Supplied data:
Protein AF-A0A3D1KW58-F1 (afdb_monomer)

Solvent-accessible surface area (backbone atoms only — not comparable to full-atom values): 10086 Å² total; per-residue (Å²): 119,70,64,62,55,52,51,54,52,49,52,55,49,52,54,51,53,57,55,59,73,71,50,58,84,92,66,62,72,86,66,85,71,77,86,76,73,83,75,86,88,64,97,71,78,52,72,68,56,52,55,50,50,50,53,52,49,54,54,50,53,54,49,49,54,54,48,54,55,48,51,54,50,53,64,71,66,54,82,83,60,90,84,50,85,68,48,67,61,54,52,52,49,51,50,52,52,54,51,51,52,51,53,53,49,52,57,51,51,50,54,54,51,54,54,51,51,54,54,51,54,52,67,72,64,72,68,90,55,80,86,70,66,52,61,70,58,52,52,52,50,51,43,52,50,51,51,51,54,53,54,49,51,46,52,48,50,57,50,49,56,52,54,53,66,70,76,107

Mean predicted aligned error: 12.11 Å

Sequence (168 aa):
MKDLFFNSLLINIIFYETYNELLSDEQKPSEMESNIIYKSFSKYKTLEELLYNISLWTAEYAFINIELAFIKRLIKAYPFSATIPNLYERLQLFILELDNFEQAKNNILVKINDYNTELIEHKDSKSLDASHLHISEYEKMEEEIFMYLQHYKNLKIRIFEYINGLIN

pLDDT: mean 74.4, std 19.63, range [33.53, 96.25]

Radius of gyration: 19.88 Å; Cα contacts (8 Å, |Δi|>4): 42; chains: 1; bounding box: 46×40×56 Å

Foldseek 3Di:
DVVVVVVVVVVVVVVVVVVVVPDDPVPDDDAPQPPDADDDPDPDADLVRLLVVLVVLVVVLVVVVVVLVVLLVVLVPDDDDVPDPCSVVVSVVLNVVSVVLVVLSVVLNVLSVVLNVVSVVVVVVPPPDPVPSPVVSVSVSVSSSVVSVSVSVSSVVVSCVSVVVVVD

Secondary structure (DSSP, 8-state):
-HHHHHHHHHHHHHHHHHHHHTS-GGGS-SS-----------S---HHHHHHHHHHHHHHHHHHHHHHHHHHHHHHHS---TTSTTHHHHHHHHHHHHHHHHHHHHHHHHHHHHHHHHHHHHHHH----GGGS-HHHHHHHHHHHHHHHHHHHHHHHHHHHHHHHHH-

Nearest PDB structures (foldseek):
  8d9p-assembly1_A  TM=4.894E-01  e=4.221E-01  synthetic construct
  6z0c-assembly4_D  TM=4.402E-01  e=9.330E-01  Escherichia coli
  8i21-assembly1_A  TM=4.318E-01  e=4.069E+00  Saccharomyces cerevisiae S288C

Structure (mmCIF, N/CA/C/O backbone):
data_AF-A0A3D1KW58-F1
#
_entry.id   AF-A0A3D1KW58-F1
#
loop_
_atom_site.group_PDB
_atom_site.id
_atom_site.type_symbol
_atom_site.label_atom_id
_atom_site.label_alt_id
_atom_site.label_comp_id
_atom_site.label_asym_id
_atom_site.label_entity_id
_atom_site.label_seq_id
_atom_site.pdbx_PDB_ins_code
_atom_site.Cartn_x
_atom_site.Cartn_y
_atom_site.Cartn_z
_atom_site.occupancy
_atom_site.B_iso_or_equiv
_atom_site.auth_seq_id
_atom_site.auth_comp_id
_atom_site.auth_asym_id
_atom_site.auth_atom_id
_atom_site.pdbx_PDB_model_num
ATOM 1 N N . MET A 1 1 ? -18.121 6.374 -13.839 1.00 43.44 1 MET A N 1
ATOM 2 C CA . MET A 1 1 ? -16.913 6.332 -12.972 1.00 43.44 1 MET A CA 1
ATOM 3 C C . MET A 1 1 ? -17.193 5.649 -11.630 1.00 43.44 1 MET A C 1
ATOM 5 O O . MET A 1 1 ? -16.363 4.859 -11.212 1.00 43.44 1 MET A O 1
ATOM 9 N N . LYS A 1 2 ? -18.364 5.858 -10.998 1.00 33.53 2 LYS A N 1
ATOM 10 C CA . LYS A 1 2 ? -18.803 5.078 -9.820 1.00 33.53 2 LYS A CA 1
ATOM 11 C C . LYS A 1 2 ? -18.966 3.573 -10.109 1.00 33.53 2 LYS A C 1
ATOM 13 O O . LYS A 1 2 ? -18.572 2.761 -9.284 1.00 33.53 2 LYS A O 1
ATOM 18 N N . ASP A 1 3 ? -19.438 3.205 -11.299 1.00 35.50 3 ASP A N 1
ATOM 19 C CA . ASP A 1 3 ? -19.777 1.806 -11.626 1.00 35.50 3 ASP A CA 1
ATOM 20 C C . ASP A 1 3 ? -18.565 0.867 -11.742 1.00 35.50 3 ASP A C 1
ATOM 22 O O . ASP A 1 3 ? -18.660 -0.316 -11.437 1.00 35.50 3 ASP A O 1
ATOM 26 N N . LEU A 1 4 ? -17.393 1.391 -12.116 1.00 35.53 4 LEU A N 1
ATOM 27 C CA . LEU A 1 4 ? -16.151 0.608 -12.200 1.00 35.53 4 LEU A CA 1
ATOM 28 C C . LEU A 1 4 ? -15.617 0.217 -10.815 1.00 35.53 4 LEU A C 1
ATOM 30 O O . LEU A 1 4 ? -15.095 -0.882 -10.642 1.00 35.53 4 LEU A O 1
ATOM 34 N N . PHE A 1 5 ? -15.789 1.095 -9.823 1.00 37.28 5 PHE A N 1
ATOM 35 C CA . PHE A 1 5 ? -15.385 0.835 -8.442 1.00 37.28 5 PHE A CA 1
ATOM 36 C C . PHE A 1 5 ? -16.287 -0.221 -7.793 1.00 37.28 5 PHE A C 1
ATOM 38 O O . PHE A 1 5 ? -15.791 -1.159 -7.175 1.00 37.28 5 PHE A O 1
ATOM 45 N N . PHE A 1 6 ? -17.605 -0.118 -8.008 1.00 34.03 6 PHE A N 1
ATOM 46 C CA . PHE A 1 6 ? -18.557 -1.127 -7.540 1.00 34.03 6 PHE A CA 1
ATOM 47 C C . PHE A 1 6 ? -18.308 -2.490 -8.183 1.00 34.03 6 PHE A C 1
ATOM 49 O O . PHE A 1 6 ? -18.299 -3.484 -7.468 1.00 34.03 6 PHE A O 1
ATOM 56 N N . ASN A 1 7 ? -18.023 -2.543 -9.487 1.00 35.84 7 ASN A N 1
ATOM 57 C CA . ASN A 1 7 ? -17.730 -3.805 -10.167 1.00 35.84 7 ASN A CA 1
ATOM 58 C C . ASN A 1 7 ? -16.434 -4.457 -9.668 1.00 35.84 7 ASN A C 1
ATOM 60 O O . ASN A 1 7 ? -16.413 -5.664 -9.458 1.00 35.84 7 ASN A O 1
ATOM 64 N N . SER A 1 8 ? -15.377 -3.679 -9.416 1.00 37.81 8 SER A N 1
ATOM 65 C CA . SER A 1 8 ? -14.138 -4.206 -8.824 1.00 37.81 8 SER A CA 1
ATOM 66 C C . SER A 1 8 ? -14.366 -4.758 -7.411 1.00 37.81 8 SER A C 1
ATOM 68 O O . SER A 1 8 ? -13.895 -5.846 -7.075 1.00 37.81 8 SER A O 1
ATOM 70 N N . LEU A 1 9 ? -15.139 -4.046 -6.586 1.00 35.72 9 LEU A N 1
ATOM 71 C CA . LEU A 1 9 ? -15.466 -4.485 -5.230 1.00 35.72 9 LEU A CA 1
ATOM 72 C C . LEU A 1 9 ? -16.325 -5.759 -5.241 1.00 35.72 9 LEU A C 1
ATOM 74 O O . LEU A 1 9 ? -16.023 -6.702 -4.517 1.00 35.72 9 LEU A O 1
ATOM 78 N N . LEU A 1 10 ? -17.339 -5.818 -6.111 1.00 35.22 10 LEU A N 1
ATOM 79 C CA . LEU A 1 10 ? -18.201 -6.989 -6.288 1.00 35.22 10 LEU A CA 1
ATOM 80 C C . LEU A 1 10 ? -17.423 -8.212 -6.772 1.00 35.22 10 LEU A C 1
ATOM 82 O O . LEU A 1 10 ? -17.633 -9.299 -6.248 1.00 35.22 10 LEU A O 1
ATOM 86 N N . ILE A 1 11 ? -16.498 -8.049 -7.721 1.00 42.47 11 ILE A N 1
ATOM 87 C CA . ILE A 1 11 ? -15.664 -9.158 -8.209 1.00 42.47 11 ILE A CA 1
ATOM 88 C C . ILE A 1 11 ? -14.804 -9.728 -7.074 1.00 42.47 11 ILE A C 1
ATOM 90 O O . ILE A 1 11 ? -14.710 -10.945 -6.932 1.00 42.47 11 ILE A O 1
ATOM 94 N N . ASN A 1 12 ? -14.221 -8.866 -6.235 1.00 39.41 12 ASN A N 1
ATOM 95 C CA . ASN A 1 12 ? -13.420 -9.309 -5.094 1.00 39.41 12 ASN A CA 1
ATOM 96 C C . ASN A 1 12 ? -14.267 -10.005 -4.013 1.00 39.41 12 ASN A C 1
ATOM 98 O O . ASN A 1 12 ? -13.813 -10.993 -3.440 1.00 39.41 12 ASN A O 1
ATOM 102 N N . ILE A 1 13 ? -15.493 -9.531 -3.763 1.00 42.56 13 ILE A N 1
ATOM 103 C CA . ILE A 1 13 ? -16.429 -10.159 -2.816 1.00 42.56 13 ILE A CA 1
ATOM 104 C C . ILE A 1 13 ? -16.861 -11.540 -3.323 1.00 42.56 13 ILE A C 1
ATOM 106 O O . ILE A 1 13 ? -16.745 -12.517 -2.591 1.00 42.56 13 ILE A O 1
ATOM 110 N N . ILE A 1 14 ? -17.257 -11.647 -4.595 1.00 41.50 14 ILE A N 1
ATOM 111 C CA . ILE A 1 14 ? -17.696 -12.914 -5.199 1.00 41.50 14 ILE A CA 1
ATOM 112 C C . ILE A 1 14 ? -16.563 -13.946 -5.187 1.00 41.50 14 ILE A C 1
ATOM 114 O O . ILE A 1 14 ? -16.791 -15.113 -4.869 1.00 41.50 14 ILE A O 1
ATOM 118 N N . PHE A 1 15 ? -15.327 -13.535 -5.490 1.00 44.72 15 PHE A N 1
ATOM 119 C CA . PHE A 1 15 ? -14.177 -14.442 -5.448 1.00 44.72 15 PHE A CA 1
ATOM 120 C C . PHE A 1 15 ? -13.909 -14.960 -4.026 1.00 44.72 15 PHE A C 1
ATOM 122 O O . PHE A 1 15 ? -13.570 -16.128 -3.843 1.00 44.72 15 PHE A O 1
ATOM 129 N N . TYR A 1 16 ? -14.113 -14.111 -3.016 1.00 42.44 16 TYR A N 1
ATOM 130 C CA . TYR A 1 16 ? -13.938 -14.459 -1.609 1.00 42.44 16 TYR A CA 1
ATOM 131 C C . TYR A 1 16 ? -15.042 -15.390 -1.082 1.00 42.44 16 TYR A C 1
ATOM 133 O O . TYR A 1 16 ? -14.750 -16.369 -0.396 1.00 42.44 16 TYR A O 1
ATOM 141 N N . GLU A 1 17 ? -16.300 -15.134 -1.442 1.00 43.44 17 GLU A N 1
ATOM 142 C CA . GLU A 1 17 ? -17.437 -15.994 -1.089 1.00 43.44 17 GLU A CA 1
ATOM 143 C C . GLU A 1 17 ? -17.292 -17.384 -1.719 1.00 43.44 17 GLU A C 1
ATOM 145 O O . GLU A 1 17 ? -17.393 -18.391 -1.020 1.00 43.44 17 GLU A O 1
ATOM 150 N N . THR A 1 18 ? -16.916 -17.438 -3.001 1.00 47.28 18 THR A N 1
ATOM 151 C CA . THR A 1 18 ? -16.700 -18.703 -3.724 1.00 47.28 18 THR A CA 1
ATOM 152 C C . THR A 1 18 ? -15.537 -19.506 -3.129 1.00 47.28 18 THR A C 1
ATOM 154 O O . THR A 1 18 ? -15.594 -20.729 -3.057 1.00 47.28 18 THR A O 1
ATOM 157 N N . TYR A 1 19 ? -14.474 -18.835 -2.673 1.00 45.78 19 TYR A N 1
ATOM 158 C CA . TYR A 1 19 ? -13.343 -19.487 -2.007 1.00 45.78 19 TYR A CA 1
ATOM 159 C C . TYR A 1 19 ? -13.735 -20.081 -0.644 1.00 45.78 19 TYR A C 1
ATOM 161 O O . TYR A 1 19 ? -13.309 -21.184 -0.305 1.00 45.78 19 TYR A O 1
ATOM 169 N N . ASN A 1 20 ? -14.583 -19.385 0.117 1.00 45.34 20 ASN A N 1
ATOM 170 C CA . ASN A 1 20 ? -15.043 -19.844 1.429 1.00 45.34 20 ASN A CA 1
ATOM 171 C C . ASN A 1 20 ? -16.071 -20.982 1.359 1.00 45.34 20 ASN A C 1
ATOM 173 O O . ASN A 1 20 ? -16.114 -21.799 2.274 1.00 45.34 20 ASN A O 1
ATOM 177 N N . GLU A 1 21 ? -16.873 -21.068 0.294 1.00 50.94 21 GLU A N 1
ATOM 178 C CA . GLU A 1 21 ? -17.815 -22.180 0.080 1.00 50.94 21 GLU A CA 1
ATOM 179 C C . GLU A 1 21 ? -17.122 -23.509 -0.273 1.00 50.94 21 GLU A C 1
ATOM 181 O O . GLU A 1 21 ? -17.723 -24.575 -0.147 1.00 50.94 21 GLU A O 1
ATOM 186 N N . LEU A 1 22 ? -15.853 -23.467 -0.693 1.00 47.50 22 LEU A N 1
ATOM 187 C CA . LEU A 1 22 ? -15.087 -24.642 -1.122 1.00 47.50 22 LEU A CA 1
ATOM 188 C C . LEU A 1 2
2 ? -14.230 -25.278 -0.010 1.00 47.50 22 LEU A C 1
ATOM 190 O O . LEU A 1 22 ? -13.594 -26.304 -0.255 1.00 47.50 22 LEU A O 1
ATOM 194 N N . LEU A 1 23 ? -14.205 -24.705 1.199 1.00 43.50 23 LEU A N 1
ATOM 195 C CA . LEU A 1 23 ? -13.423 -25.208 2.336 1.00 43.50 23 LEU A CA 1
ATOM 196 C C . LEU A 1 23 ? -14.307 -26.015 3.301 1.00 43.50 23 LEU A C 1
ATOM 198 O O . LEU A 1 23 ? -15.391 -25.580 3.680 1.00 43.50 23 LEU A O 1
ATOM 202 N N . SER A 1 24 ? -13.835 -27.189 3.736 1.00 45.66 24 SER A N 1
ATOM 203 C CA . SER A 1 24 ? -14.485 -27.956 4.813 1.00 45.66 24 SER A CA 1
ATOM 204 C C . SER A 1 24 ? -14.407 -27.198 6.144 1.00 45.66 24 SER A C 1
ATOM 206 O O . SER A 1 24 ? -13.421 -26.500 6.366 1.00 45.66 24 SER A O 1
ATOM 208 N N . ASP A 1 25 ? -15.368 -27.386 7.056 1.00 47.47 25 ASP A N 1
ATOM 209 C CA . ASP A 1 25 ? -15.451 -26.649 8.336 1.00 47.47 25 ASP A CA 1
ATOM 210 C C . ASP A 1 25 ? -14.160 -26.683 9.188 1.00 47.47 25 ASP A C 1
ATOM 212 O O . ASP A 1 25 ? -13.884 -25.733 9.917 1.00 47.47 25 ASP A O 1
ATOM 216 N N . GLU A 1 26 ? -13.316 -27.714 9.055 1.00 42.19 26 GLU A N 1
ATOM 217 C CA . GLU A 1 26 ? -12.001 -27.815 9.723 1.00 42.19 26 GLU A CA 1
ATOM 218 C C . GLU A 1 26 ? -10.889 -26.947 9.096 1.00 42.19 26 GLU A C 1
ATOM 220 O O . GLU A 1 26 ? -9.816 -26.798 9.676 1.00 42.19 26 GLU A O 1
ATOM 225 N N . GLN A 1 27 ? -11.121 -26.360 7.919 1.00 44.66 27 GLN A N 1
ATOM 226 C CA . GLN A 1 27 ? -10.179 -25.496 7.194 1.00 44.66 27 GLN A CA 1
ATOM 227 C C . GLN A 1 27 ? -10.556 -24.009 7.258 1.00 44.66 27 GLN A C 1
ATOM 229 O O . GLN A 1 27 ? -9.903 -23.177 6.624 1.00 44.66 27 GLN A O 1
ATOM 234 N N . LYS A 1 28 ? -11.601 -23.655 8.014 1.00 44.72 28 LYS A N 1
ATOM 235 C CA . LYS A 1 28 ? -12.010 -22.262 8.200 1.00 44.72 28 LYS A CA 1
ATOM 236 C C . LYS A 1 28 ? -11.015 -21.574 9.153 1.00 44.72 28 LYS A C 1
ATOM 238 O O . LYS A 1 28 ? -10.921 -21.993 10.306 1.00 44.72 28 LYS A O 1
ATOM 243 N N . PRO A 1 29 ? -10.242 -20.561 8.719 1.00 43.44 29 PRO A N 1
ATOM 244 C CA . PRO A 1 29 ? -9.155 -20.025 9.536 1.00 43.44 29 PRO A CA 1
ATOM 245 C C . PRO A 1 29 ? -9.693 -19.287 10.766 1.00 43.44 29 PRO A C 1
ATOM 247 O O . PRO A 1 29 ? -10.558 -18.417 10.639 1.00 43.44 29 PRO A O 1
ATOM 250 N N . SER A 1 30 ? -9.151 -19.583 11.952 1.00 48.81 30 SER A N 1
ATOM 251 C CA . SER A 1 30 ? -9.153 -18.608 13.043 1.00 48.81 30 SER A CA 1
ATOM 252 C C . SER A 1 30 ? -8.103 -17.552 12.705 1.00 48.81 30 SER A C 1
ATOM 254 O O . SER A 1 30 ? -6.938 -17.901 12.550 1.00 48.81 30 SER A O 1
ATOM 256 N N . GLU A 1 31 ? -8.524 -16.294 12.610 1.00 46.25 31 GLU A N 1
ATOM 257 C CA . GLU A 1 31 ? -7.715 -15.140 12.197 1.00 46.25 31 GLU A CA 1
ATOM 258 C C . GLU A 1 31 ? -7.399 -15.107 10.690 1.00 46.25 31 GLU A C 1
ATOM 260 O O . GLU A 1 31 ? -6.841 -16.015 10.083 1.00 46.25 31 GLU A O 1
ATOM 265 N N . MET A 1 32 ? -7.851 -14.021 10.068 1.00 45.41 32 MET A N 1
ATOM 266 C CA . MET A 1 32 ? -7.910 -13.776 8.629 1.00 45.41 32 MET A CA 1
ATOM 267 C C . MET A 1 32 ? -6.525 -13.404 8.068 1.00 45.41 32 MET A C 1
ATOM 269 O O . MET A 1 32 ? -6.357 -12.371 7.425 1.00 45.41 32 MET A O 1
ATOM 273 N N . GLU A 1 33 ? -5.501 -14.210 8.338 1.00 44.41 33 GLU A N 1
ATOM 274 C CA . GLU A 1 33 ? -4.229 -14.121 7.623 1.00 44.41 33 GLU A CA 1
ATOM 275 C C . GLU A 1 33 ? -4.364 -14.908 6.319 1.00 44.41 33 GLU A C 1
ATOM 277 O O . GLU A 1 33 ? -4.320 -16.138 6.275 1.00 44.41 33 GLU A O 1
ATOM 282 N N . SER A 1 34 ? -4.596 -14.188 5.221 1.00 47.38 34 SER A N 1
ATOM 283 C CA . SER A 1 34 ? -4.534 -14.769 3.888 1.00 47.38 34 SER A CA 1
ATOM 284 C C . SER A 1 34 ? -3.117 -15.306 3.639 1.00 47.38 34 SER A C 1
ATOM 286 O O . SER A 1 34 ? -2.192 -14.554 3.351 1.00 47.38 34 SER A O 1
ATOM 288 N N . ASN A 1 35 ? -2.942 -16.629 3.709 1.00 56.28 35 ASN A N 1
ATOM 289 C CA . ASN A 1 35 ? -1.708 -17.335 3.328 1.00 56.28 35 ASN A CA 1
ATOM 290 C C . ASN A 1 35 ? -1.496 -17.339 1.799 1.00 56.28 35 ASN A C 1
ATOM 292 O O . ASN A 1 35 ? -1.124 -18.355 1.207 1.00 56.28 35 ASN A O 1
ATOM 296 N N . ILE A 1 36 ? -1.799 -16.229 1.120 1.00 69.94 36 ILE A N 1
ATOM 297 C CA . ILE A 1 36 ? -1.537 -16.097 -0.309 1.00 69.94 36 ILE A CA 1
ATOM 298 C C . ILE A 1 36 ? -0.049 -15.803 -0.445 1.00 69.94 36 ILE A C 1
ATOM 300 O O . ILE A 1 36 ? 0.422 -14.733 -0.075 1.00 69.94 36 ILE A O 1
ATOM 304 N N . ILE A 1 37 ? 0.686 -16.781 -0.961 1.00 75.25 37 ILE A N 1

Exercise aim:
Retype only the stretch of lines above starting at the one with "ATOM 141 N N" and stopping at the one with "ATOM 154 O O", exactly as written, with both kept.

Result of this task:
ATOM 141 N N . GLU A 1 17 ? -16.300 -15.134 -1.442 1.00 43.44 17 GLU A N 1
ATOM 142 C CA . GLU A 1 17 ? -17.437 -15.994 -1.089 1.00 43.44 17 GLU A CA 1
ATOM 143 C C . GLU A 1 17 ? -17.292 -17.384 -1.719 1.00 43.44 17 GLU A C 1
ATOM 145 O O . GLU A 1 17 ? -17.393 -18.391 -1.020 1.00 43.44 17 GLU A O 1
ATOM 150 N N . THR A 1 18 ? -16.916 -17.438 -3.001 1.00 47.28 18 THR A N 1
ATOM 151 C CA . THR A 1 18 ? -16.700 -18.703 -3.724 1.00 47.28 18 THR A CA 1
ATOM 152 C C . THR A 1 18 ? -15.537 -19.506 -3.129 1.00 47.28 18 THR A C 1
ATOM 154 O O . THR A 1 18 ? -15.594 -20.729 -3.057 1.00 47.28 18 THR A O 1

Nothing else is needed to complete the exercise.